While the ongoing costs of owning a home can add up to hundreds of dollars every month, I can help you plan ahead to manage these expenses and be comfortable with your financing. Contact RCIG now.

The Benefits of Creditor Life Insurance

Simply put, a creditor life insurance policy is one that allows you to keep your financial obligations to the lender in the event that you pass away before the debt is paid. (There are also creditor disability and creditor critical illness insurance policies, but those are topics for another day.)

Having creditor life insurance comes with a number of benefits. Here, we will discuss two of the main benefits.

You will have more in your estate to leave to your family.

If you pass away with debt, your creditors will typically be paid off before any of the estate can be distributed to your family. If the amount owing is large (like it could be if the debt is a mortgage), that might mean very little is left over for your spouse and children. Additionally, if your family is forced to sell your home to pay off the debt, this could add even more stress to an already difficult time.

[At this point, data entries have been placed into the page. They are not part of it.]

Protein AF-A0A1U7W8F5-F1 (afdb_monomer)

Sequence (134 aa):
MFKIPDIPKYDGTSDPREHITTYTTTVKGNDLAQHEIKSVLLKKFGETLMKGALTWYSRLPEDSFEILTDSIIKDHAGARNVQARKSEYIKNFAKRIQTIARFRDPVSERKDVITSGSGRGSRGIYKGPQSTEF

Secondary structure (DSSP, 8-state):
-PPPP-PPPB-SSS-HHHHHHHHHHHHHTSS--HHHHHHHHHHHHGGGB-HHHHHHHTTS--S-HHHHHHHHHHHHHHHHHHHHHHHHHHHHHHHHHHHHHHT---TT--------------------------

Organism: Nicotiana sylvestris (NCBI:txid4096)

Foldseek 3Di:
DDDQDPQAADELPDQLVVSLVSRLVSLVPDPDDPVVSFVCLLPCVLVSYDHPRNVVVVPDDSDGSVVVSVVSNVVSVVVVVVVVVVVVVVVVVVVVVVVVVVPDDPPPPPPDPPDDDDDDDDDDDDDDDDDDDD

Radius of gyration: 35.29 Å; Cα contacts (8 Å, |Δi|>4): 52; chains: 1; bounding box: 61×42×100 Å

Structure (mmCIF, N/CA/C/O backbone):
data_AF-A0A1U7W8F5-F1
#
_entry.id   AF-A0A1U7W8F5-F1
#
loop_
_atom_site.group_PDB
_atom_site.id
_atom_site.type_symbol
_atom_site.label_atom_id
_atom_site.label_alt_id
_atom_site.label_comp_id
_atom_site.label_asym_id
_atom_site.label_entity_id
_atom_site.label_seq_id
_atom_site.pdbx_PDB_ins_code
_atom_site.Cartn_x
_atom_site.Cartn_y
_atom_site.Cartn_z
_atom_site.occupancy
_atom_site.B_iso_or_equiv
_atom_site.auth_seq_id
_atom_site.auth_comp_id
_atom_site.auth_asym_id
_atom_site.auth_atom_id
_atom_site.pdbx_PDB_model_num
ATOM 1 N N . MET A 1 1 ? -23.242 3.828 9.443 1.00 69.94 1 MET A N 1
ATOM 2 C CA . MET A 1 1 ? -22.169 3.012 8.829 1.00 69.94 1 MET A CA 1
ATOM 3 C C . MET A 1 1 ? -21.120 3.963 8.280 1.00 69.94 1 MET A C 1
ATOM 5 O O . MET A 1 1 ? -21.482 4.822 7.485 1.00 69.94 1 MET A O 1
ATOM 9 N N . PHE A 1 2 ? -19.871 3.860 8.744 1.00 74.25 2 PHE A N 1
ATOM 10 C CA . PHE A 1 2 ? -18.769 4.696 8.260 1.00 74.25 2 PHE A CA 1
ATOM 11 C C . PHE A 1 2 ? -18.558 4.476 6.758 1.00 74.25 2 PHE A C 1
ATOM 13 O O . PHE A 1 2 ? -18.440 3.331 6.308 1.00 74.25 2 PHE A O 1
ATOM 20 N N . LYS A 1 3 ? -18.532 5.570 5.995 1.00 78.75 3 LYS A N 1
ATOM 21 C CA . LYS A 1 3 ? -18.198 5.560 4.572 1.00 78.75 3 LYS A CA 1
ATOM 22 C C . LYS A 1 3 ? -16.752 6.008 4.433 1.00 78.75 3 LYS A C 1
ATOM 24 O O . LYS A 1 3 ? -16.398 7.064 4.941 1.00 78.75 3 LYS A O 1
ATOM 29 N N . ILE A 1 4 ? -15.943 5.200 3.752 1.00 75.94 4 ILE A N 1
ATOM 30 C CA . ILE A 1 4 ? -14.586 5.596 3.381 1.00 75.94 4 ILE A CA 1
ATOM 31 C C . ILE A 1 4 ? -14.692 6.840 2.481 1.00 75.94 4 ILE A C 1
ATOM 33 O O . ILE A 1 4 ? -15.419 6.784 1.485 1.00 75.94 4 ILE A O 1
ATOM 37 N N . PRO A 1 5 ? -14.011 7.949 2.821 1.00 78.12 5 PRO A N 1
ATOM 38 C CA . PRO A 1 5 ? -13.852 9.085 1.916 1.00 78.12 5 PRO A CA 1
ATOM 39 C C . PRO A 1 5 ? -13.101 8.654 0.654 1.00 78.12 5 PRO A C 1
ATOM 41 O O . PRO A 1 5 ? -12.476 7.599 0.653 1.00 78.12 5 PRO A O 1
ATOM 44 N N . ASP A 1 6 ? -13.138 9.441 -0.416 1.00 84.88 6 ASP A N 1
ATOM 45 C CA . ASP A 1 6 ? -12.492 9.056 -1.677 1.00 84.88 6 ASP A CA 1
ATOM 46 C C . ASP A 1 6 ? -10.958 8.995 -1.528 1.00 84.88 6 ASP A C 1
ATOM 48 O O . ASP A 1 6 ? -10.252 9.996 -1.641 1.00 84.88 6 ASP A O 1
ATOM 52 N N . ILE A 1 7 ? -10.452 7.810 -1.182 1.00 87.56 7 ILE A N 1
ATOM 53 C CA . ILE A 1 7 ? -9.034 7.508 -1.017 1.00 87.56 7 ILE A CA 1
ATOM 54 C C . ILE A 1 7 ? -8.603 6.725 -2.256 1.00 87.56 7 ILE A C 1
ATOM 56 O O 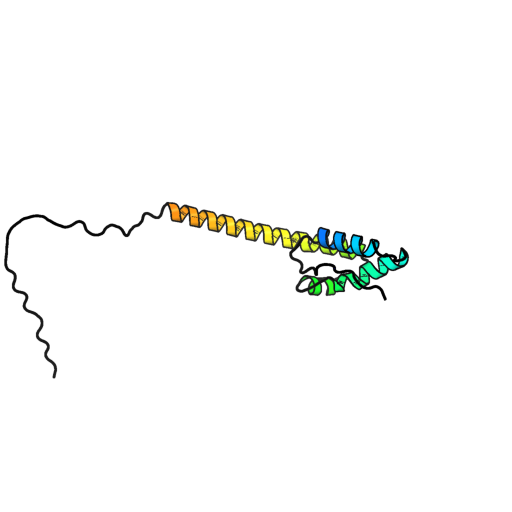. ILE A 1 7 ? -9.182 5.664 -2.533 1.00 87.56 7 ILE A O 1
ATOM 60 N N . PRO A 1 8 ? -7.573 7.192 -2.985 1.00 89.81 8 PRO A N 1
ATOM 61 C CA . PRO A 1 8 ? -7.040 6.470 -4.126 1.00 89.81 8 PRO A CA 1
ATOM 62 C C . PRO A 1 8 ? -6.699 5.024 -3.766 1.00 89.81 8 PRO A C 1
AT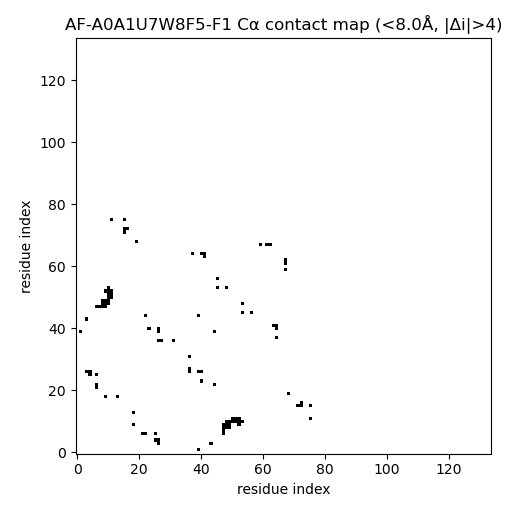OM 64 O O . PRO A 1 8 ? -6.075 4.737 -2.743 1.00 89.81 8 PRO A O 1
ATOM 67 N N . LYS A 1 9 ? -7.113 4.096 -4.626 1.00 91.56 9 LYS A N 1
ATOM 68 C CA . LYS A 1 9 ? -6.846 2.673 -4.431 1.00 91.56 9 LYS A CA 1
ATOM 69 C C . LYS A 1 9 ? -5.350 2.383 -4.587 1.00 91.56 9 LYS A C 1
ATOM 71 O O . LYS A 1 9 ? -4.750 2.752 -5.596 1.00 91.56 9 LYS A O 1
ATOM 76 N N . TYR A 1 10 ? -4.774 1.658 -3.637 1.00 91.38 10 TYR A N 1
ATOM 77 C CA . TYR A 1 10 ? -3.365 1.281 -3.638 1.00 91.38 10 TYR A CA 1
ATOM 78 C C . TYR A 1 10 ? -3.133 -0.044 -4.354 1.00 91.38 10 TYR A C 1
ATOM 80 O O . TYR A 1 10 ? -3.708 -1.070 -3.988 1.00 91.38 10 TYR A O 1
ATOM 88 N N . ASP A 1 11 ? -2.265 -0.035 -5.363 1.00 90.31 11 ASP A N 1
ATOM 89 C CA . ASP A 1 11 ? -1.943 -1.223 -6.155 1.00 90.31 11 ASP A CA 1
ATOM 90 C C . ASP A 1 11 ? -0.563 -1.833 -5.861 1.00 90.31 11 ASP A C 1
ATOM 92 O O . ASP A 1 11 ? -0.196 -2.839 -6.472 1.00 90.31 11 ASP A O 1
ATOM 96 N N . GLY A 1 12 ? 0.175 -1.264 -4.900 1.00 86.69 12 GLY A N 1
ATOM 97 C CA . GLY A 1 12 ? 1.506 -1.729 -4.501 1.00 86.69 12 GLY A CA 1
ATOM 98 C C . GLY A 1 12 ? 2.668 -1.031 -5.211 1.00 86.69 12 GLY A C 1
ATOM 99 O O . GLY A 1 12 ? 3.821 -1.382 -4.959 1.00 86.69 12 GLY A O 1
ATOM 100 N N . THR A 1 13 ? 2.404 -0.079 -6.116 1.00 84.81 13 THR A N 1
ATOM 101 C CA . THR A 1 13 ? 3.460 0.554 -6.932 1.00 84.81 13 THR A CA 1
ATOM 102 C C . THR A 1 13 ? 3.947 1.905 -6.402 1.00 84.81 13 THR A C 1
ATOM 104 O O . THR A 1 13 ? 5.127 2.225 -6.562 1.00 84.81 13 THR A O 1
ATOM 107 N N . SER A 1 14 ? 3.072 2.686 -5.762 1.00 84.69 14 SER A N 1
ATOM 108 C CA . SER A 1 14 ? 3.413 3.962 -5.120 1.00 84.69 14 SER A CA 1
ATOM 109 C C . SER A 1 14 ? 3.988 3.760 -3.713 1.00 84.69 14 SER A C 1
ATOM 111 O O . SER A 1 14 ? 4.059 2.630 -3.213 1.00 84.69 14 SER A O 1
ATOM 113 N N . ASP A 1 15 ? 4.440 4.842 -3.069 1.00 85.50 15 ASP A N 1
ATOM 114 C CA . ASP A 1 15 ? 5.022 4.765 -1.729 1.00 85.50 15 ASP A CA 1
ATOM 115 C C . ASP A 1 15 ? 3.977 4.272 -0.706 1.00 85.50 15 ASP A C 1
ATOM 117 O O . ASP A 1 15 ? 2.984 4.960 -0.451 1.00 85.50 15 ASP A O 1
ATOM 121 N N . PRO A 1 16 ? 4.192 3.104 -0.073 1.00 85.38 16 PRO A N 1
ATOM 122 C CA . PRO A 1 16 ? 3.258 2.596 0.920 1.00 85.38 16 PRO A CA 1
ATOM 123 C C . PRO A 1 16 ? 3.097 3.521 2.134 1.00 85.38 16 PRO A C 1
ATOM 125 O O . PRO A 1 16 ? 2.029 3.547 2.742 1.00 85.38 16 PRO A O 1
ATOM 128 N N . ARG A 1 17 ? 4.134 4.294 2.497 1.00 88.31 17 ARG A N 1
ATOM 129 C CA . ARG A 1 17 ? 4.060 5.244 3.620 1.00 88.31 17 ARG A CA 1
ATOM 130 C C . ARG A 1 17 ? 3.142 6.415 3.307 1.00 88.31 17 ARG A C 1
ATOM 132 O O . ARG A 1 17 ? 2.404 6.846 4.193 1.00 88.31 17 ARG A O 1
ATOM 139 N N . GLU A 1 18 ? 3.159 6.910 2.071 1.00 90.19 18 GLU A N 1
ATOM 140 C CA . GLU A 1 18 ? 2.223 7.951 1.636 1.00 90.19 18 GLU A CA 1
ATOM 141 C 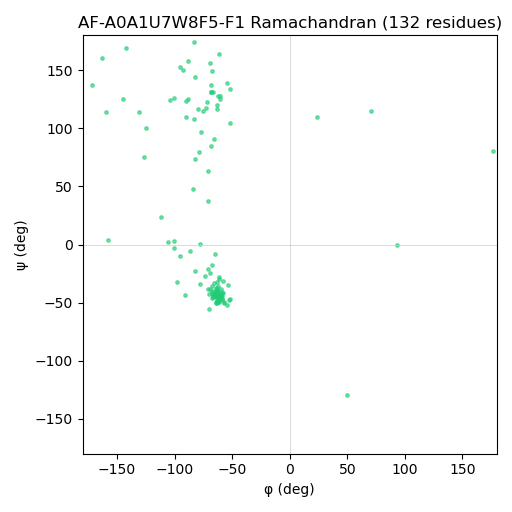C . GLU A 1 18 ? 0.787 7.431 1.655 1.00 90.19 18 GLU A C 1
ATOM 143 O O . GLU A 1 18 ? -0.100 8.128 2.149 1.00 90.19 18 GLU A O 1
ATOM 148 N N . HIS A 1 19 ? 0.559 6.190 1.206 1.00 90.06 19 HIS A N 1
ATOM 149 C CA . HIS A 1 19 ? -0.771 5.577 1.251 1.00 90.06 19 HIS A CA 1
ATOM 150 C C . HIS A 1 19 ? -1.290 5.424 2.684 1.00 90.06 19 HIS A C 1
ATOM 152 O O . HIS A 1 19 ? -2.395 5.862 2.992 1.00 90.06 19 HIS A O 1
ATOM 158 N N . ILE A 1 20 ? -0.473 4.872 3.591 1.00 89.56 20 ILE A N 1
ATOM 159 C CA . ILE A 1 20 ? -0.821 4.731 5.016 1.00 89.56 20 ILE A CA 1
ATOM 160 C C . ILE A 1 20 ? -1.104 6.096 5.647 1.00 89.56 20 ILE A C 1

With creditor life insurance, your debts will be paid off in full and your estate will be preserved for your loved ones.

Getting creditor life insurance is easy.

Some will recommend that you get term life insurance instead of creditor insurance – and in certain circumstances, this can be a good strategy. But term life insurance usually requires a lot of medical questions as well as a paramedical examination. Not to mention, underwriting can take some time.

So, if you don’t like needles, or if you have conditions that might make getting regular life insurance difficult, or if you just want a process that is fast and easy, then getting creditor life insurance could be the better choice for you.

Most people never take out a mortgage or other loan thinking that they might not live to see the day when it is paid off, but in a world where anything can happen, it is always best to be prepared. With creditor life insurance, you can have the peace of mind that your financial obligations will be met and that no additional strain will be put on your family in the event of an unexpected death.